Authors: Sunitha Poulose, Athira D, Biya V. Jomon

Introduction

No one wants to take a spoonful of yoghurt only to find mould and have the moment ruined.  Moisture-rich foods like yoghurt are more likely to get mould and yeast contamination. One such yeast, Robbauera albescens, from the Debaryomycetaceae family, is a growing concern. While harmless to most, it poses serious risks for individuals with weakened immunity, such as the elderly, young children, and those with chronic illnesses, as their bodies struggle to fight off threats. This can lead to digestive problems, toxin buildup, and even invasive fungal infections.

The presence of R. albescens in yoghurt highlights the need for stronger safety measures, including better microbiological testing, improved pasteurization, and stricter hygiene controls. Contamination often results from poor storage or lapses in pasteurization, making early detection crucial.

This study, using advanced DNA-based detection, underscores an emerging food safety risk, particularly for vulnerable populations, and reinforces the need for tighter industry regulations.

Objective

This study aimed to detect and characterize yeast and mould contamination in an unflavoured yoghurt sample using advanced DNA-based techniques, particularly the application of molecular-based identification and sequencing. These methods were employed to identify pathogenic microorganisms, ensuring a distinction from the beneficial microbes naturally present in yoghurt.

The study also assessed compliance with microbiological safety standards by specifically targeting harmful or pathogenic microbial strains that could pose health risks, particularly for immunocompromised individuals.

Method

A sample of unflavoured yoghurt underwent microbiological analysis following IS 5403 guidelines to assess yeast and mould contamination. Fungal cultures were isolated, and genomic DNA was extracted using the Zymag™ Plant & Algae Magnetic-Based Extraction Kit. The DNA concentration was measured via UV spectroscopy and agarose gel electrophoresis, followed by PCR amplification, purification, and sequencing. The obtained sequences were analyzed using BLAST to determine microbial identity.

Key Findings

Microbiological analysis revealed excessive yeast and mould contamination, with the total aerobic plate count exceeding regulatory limits. BLAST analysis confirmed a 99.53% sequence identity with Robbauera albescens (NCBI Accession No: LC134291.1), a yeast, known to inhabit diverse environments, including food.

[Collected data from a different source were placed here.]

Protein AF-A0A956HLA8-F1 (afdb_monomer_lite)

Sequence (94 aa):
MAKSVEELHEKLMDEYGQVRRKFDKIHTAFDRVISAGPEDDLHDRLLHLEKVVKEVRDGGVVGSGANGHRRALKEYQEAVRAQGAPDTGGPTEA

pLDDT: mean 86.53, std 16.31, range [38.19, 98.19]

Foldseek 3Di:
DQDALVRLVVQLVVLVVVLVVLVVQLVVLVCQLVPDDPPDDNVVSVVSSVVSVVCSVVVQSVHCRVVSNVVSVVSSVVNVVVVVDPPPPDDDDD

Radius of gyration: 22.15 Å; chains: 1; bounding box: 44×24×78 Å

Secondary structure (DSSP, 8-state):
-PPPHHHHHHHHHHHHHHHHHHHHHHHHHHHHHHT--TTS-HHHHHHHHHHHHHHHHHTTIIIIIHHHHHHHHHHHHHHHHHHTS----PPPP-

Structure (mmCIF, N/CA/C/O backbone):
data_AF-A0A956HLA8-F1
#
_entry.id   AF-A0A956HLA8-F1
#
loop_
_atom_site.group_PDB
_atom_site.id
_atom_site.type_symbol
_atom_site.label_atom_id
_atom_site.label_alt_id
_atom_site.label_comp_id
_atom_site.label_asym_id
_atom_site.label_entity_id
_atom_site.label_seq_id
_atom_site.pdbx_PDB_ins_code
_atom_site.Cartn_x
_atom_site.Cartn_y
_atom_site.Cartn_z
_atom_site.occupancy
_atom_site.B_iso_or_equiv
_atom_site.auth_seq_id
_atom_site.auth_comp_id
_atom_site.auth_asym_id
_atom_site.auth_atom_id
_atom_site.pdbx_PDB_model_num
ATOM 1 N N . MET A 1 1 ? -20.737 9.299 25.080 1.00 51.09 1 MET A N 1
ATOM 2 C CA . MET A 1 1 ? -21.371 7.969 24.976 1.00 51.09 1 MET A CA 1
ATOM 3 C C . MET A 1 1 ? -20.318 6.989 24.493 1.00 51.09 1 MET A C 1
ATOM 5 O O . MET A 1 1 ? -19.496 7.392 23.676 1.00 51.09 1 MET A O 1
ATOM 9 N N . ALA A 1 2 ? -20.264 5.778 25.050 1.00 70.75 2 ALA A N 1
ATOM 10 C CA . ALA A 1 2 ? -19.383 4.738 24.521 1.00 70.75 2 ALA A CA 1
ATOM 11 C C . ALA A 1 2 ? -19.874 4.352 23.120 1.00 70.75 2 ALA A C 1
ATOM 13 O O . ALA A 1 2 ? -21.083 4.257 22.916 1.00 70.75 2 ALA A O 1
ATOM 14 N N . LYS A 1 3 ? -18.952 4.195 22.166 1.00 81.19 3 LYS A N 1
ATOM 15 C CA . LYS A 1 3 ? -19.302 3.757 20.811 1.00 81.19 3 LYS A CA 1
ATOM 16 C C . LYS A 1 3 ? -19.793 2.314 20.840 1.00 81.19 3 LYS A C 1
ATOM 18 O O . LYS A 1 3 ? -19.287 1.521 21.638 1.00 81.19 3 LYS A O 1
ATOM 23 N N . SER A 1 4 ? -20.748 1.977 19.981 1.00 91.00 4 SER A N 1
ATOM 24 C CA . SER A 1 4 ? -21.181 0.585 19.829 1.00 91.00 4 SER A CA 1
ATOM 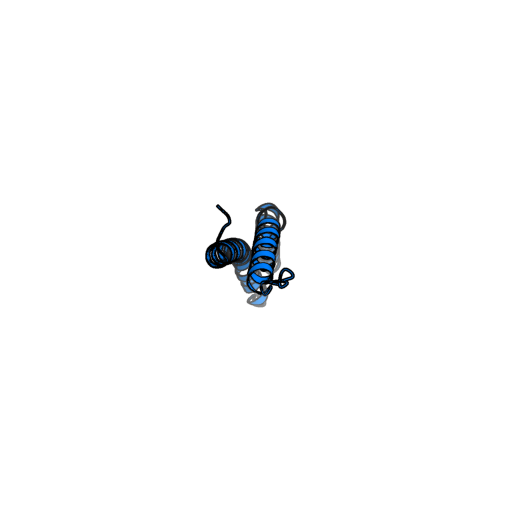25 C C . SER A 1 4 ? -20.092 -0.254 19.144 1.00 91.00 4 SER A C 1
ATOM 27 O O . SER A 1 4 ? -19.182 0.278 18.503 1.00 91.00 4 SER A O 1
ATOM 29 N N . VAL A 1 5 ? -20.167 -1.584 19.271 1.00 91.44 5 VAL A N 1
ATOM 30 C CA . VAL A 1 5 ? -19.258 -2.488 18.542 1.00 91.44 5 VAL A CA 1
ATOM 31 C C . VAL A 1 5 ? -19.413 -2.329 17.027 1.00 91.44 5 VAL A C 1
ATOM 33 O O . VAL A 1 5 ? -18.399 -2.326 16.334 1.00 91.44 5 VAL A O 1
ATOM 36 N N . GLU A 1 6 ? -20.635 -2.110 16.527 1.00 92.25 6 GLU A N 1
ATOM 37 C CA . GLU A 1 6 ? -20.894 -1.783 15.117 1.00 92.25 6 GLU A CA 1
ATOM 38 C C . GLU A 1 6 ? -20.119 -0.531 14.674 1.00 92.25 6 GLU A C 1
ATOM 40 O O . GLU A 1 6 ? -19.358 -0.582 13.712 1.00 92.25 6 GLU A O 1
ATOM 45 N N . GLU A 1 7 ? -20.231 0.578 15.414 1.00 93.50 7 GLU A N 1
ATOM 46 C CA . GLU A 1 7 ? -19.555 1.842 15.078 1.00 93.50 7 GLU A CA 1
ATOM 47 C C . GLU A 1 7 ? -18.023 1.704 15.097 1.00 93.50 7 GLU A C 1
ATOM 49 O O . GLU A 1 7 ? -17.304 2.332 14.314 1.00 93.50 7 GLU A O 1
ATOM 54 N N . LEU A 1 8 ? -17.494 0.891 16.015 1.00 95.12 8 LEU A N 1
ATOM 55 C CA . LEU A 1 8 ? -16.063 0.596 16.084 1.00 95.12 8 LEU A CA 1
ATOM 56 C C . LEU A 1 8 ? -15.605 -0.297 14.927 1.00 95.12 8 LEU A C 1
ATOM 58 O O . LEU A 1 8 ? -14.494 -0.110 14.426 1.00 95.12 8 LEU A O 1
ATOM 62 N N . HIS A 1 9 ? -16.451 -1.228 14.482 1.00 94.12 9 HIS A N 1
ATOM 63 C CA . HIS A 1 9 ? -16.188 -2.051 13.308 1.00 94.12 9 HIS A CA 1
ATOM 64 C C . HIS A 1 9 ? -16.169 -1.211 12.028 1.00 94.12 9 HIS A C 1
ATOM 66 O O . HIS A 1 9 ? -15.230 -1.330 11.242 1.00 94.12 9 HIS A O 1
ATOM 72 N N . GLU A 1 10 ? -17.133 -0.306 11.845 1.00 95.44 10 GLU A N 1
ATOM 73 C CA . GLU A 1 10 ? -17.159 0.619 10.704 1.00 95.44 10 GLU A CA 1
ATOM 74 C C . GLU A 1 10 ? -15.895 1.486 10.659 1.00 95.44 10 GLU A C 1
ATOM 76 O O . GLU A 1 10 ? -15.205 1.529 9.640 1.00 95.44 10 GLU A O 1
ATOM 81 N N . LYS A 1 11 ? -15.502 2.078 11.796 1.00 94.25 11 LYS A N 1
ATOM 82 C CA . LYS A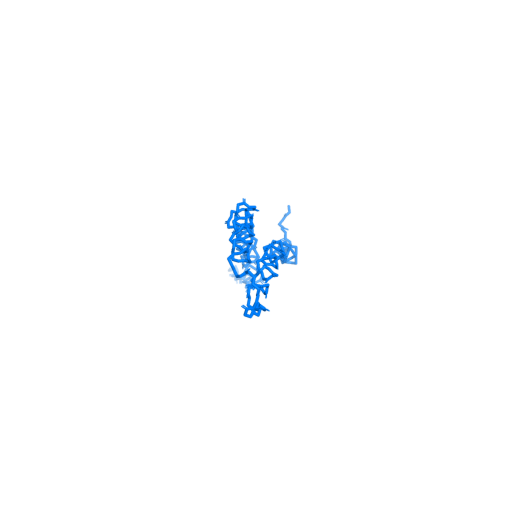 1 11 ? -14.249 2.843 11.904 1.00 94.25 11 LYS A CA 1
ATOM 83 C C . LYS A 1 11 ? -13.024 1.995 11.542 1.00 94.25 11 LYS A C 1
ATOM 85 O O . LYS A 1 11 ? -12.118 2.481 10.866 1.00 94.25 11 LYS A O 1
ATOM 90 N N . LEU A 1 12 ? -12.963 0.742 11.995 1.00 95.56 12 LEU A N 1
ATOM 91 C CA . LEU A 1 12 ? -11.878 -0.174 11.638 1.00 95.56 12 LEU A CA 1
ATOM 92 C C . LEU A 1 12 ? -11.833 -0.426 10.124 1.00 95.56 12 LEU A C 1
ATOM 94 O O . LEU A 1 12 ? -10.753 -0.368 9.530 1.00 95.56 12 LEU A O 1
ATOM 98 N N . MET A 1 13 ? -12.987 -0.663 9.500 1.00 95.06 13 MET A N 1
ATOM 99 C CA . MET A 1 13 ? -13.094 -0.890 8.058 1.00 95.06 13 MET A CA 1
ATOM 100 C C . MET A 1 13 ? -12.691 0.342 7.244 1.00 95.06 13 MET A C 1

This finding is significant as R. albescens is not typically reported in yoghurt, highlighting its potential as an emerging spoilage concern.

The application of molecular techniques, particularly DNA sequencing, provided a precise and reliable method for identifying R. albescens. Unlike conventional culture-based techniques, which may be limited in sensitivity and specificity, DNA-based detection enables accurate microbial identification, enhances food safety monitoring, and improves contamination control measures in dairy products.

Conclusion

This study highlights a critical food safety concern: yeast and mould levels in the tested yoghurt sample exceeded safe limits, posing health risks, particularly for vulnerable individuals. The detection of Robbauera albescens underscores its role in spoilage, affecting yoghurt’s taste, texture, and quality.

Poor hygiene, improper storage, and contamination during processing accelerate microbial growth, stressing the need for stricter quality control. These findings call for consistent microbial monitoring and advanced molecular diagnostics in food safety programs. DNA-based detection can enhance contamination management, extend shelf life, and ensure yoghurt’s microbiological integrity—safeguarding public health and restoring consumer confidence. Special attention must be given to immunocompromised individuals, who are at higher risk from such contamination.